**Work required:** Scan the records beneath this line for the line holding "ATOM 164 C CA" and the line holding "ATOM 190 C CA", then transcribe exactly those two and all lines between.

Data entries
══════════════════════════════

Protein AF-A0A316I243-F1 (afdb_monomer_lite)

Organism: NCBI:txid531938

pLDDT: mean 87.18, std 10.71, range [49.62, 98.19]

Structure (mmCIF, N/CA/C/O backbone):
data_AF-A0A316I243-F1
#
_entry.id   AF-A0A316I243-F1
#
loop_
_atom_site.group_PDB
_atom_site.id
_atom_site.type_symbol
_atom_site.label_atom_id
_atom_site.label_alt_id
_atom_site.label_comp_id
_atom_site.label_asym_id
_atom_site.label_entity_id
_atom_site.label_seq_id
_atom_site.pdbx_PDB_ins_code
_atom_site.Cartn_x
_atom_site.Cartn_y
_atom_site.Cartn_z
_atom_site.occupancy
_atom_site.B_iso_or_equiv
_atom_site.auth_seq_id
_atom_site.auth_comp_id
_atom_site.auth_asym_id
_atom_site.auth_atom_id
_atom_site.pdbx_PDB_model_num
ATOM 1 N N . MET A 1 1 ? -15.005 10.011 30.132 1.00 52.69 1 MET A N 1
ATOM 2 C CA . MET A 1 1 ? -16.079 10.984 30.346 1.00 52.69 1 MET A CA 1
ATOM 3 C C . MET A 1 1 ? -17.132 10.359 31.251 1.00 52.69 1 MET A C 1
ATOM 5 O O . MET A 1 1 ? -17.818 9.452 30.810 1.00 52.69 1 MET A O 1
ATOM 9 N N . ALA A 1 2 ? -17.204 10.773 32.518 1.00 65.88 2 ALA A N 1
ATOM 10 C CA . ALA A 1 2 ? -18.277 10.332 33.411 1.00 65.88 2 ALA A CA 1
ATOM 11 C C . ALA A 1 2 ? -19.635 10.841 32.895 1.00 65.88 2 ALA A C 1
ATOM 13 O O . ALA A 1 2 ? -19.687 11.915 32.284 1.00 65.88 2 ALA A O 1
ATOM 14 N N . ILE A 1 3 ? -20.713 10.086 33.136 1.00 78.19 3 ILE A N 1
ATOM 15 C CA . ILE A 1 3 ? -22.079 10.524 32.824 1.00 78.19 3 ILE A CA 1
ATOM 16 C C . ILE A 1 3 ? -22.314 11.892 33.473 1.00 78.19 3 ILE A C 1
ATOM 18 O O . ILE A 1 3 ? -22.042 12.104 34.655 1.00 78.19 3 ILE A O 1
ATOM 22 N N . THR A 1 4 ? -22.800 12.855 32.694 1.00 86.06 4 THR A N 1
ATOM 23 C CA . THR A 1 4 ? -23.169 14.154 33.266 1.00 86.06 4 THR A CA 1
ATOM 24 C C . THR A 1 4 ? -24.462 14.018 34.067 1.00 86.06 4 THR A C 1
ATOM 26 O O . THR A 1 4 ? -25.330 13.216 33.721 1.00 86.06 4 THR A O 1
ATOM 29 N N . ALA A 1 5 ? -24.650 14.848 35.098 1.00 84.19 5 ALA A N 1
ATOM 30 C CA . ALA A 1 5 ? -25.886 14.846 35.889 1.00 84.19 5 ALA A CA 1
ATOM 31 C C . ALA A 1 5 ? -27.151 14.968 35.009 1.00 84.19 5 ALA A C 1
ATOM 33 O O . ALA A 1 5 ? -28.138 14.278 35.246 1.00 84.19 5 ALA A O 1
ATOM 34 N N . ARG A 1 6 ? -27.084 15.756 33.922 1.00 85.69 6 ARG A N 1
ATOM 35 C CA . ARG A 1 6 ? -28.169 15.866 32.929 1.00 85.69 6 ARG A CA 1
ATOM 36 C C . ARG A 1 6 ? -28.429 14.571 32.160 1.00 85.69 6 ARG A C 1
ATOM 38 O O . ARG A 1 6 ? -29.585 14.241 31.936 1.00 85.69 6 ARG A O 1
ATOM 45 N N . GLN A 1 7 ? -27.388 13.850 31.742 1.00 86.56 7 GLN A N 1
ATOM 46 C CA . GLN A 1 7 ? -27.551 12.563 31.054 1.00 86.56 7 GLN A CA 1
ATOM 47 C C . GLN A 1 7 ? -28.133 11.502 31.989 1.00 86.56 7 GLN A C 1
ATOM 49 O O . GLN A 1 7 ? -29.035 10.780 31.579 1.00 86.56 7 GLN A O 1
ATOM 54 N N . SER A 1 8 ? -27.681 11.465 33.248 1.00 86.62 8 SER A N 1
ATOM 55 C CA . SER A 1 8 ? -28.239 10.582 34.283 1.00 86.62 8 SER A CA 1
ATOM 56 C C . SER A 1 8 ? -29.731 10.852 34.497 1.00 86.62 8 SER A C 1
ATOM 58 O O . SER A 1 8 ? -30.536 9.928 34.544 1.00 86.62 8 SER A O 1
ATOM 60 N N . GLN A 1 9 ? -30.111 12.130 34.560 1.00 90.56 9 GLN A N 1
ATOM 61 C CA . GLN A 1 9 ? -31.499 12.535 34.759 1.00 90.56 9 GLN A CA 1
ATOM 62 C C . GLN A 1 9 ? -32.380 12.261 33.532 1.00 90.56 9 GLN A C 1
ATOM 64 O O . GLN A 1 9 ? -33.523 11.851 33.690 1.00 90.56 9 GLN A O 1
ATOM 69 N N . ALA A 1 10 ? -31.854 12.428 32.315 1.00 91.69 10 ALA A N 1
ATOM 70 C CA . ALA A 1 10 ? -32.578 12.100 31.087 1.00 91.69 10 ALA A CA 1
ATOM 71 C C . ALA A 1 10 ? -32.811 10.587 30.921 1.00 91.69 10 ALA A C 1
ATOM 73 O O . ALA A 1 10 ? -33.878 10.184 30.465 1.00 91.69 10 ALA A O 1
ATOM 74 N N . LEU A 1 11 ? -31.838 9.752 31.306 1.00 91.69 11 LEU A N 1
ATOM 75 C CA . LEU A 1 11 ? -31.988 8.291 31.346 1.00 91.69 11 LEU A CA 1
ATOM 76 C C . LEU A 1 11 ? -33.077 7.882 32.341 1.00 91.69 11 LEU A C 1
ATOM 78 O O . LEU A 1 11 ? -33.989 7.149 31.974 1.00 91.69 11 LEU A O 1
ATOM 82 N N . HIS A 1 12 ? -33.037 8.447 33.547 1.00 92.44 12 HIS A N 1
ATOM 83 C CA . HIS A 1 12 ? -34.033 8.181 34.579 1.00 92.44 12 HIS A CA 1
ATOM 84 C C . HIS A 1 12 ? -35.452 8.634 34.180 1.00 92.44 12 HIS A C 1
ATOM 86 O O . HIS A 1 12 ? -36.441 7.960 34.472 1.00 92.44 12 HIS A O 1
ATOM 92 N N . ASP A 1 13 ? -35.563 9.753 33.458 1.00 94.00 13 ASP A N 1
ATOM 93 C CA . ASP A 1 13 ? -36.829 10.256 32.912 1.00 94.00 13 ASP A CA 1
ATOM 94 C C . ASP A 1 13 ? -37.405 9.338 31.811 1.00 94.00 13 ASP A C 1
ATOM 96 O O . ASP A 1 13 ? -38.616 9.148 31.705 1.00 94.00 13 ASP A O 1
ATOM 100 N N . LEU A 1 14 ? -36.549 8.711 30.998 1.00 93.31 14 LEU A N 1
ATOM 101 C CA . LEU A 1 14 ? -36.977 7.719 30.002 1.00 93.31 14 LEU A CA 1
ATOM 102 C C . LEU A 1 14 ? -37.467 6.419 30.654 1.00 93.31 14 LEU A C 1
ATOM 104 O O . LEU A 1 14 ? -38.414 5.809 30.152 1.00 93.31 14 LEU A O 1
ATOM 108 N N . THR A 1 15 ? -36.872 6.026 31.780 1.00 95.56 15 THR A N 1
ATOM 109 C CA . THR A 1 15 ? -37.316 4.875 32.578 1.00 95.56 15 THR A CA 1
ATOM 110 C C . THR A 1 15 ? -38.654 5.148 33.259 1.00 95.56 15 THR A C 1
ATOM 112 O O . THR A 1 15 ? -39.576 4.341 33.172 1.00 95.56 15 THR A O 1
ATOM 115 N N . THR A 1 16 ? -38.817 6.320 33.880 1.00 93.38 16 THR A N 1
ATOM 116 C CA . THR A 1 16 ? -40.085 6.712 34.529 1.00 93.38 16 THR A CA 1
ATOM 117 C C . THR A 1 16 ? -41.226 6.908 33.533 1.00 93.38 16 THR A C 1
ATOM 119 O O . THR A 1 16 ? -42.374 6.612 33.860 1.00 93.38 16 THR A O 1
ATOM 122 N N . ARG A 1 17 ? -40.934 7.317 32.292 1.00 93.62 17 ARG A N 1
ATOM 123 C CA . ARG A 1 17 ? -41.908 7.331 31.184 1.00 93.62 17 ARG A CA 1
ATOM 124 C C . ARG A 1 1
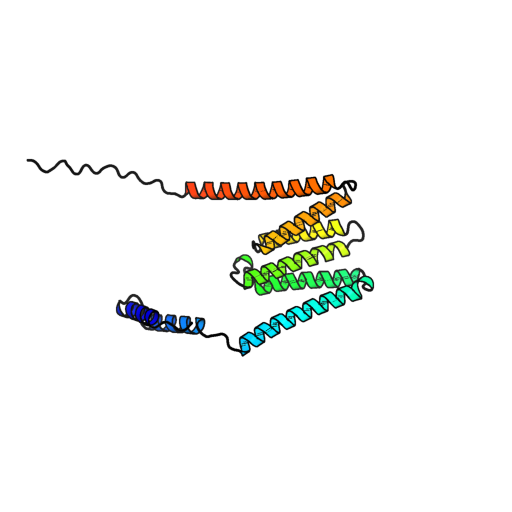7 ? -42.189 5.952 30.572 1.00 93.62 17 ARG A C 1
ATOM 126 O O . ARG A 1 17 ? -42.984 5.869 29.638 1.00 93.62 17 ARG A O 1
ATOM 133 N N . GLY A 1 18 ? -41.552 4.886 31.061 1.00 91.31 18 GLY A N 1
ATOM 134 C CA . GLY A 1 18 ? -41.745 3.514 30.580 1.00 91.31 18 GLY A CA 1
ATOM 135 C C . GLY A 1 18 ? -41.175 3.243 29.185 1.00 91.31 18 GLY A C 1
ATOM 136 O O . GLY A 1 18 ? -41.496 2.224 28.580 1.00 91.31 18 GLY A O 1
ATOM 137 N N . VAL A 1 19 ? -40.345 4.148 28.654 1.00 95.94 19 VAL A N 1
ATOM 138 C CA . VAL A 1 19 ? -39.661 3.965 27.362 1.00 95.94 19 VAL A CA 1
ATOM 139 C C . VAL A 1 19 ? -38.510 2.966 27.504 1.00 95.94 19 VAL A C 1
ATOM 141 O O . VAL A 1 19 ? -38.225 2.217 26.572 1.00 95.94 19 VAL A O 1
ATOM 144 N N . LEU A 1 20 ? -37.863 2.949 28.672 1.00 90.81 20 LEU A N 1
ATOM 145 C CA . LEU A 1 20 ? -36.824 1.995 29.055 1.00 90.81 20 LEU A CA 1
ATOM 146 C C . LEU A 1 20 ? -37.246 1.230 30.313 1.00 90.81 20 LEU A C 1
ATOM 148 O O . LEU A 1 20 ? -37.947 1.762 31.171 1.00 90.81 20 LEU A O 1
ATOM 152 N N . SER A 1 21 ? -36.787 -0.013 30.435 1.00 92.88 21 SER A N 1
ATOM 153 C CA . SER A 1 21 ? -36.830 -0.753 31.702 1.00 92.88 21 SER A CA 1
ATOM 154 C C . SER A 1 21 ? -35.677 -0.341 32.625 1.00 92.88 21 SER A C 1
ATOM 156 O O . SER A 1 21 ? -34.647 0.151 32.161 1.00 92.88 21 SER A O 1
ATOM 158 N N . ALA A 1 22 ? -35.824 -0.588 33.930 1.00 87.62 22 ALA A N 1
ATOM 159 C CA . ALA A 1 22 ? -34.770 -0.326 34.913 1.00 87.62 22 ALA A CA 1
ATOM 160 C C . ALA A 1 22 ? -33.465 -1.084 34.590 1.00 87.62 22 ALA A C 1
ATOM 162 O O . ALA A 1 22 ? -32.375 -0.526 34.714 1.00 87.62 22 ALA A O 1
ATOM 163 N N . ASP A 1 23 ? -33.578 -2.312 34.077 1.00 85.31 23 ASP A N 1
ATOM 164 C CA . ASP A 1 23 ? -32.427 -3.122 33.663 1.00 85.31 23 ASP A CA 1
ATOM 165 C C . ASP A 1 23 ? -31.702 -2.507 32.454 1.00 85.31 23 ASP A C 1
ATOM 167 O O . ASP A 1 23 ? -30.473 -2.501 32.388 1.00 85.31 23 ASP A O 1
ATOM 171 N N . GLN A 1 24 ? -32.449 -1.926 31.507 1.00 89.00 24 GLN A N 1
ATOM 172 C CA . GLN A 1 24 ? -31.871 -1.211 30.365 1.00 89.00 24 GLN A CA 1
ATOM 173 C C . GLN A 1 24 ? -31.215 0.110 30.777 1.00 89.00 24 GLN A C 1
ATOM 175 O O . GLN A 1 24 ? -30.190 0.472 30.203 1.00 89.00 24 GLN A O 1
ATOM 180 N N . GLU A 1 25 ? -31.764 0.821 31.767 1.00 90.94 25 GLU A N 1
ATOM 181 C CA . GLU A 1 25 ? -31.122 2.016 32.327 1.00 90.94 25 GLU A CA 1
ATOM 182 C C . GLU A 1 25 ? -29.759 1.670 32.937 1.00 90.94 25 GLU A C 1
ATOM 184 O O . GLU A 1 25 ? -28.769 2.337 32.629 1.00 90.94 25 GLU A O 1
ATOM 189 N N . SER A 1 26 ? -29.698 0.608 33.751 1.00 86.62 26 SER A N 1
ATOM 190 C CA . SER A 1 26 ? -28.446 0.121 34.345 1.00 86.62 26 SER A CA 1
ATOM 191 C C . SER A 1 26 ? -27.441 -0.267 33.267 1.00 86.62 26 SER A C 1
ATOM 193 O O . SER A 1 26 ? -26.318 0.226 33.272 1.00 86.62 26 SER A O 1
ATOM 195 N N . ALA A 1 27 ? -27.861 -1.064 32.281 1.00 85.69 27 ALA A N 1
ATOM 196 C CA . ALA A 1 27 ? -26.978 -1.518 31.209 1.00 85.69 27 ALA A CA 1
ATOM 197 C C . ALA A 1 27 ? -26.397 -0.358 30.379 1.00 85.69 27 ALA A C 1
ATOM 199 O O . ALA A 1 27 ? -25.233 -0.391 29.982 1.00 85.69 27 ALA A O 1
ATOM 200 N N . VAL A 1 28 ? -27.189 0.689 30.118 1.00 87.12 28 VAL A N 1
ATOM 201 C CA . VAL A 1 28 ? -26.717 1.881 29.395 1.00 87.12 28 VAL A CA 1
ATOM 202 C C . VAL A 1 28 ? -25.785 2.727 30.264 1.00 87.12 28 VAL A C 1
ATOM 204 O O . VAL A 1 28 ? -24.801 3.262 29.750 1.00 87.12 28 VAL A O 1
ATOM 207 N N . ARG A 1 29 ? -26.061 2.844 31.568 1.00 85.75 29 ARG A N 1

══════════════════════════════

**Reply:**
ATOM 164 C CA . ASP A 1 23 ? -32.427 -3.122 33.663 1.00 85.31 23 ASP A CA 1
ATOM 165 C C . ASP A 1 23 ? -31.702 -2.507 32.454 1.00 85.31 23 ASP A C 1
ATOM 167 O O . ASP A 1 23 ? -30.473 -2.501 32.388 1.00 85.31 23 ASP A O 1
ATOM 171 N N . GLN A 1 24 ? -32.449 -1.926 31.507 1.00 89.00 24 GLN A N 1
ATOM 172 C CA . GLN A 1 24 ? -31.871 -1.211 30.365 1.00 89.00 24 GLN A CA 1
ATOM 173 C C . GLN A 1 24 ? -31.215 0.110 30.777 1.00 89.00 24 GLN A C 1
ATOM 175 O O . GLN A 1 24 ? -30.190 0.472 30.203 1.00 89.00 24 GLN A O 1
ATOM 180 N N . GLU A 1 25 ? -31.764 0.821 31.767 1.00 90.94 25 GLU A N 1
ATOM 181 C CA . GLU A 1 25 ? -31.122 2.016 32.327 1.00 90.94 25 GLU A CA 1
ATOM 182 C C . GLU A 1 25 ? -29.759 1.670 32.937 1.00 90.94 25 GLU A C 1
ATOM 184 O O . GLU A 1 25 ? -28.769 2.337 32.629 1.00 90.94 25 GLU A O 1
ATOM 189 N N . SER A 1 26 ? -29.698 0.608 33.751 1.00 86.62 26 SER A N 1
ATOM 190 C CA . SER A 1 26 ? -28.446 0.121 34.345 1.00 86.62 26 SER A CA 1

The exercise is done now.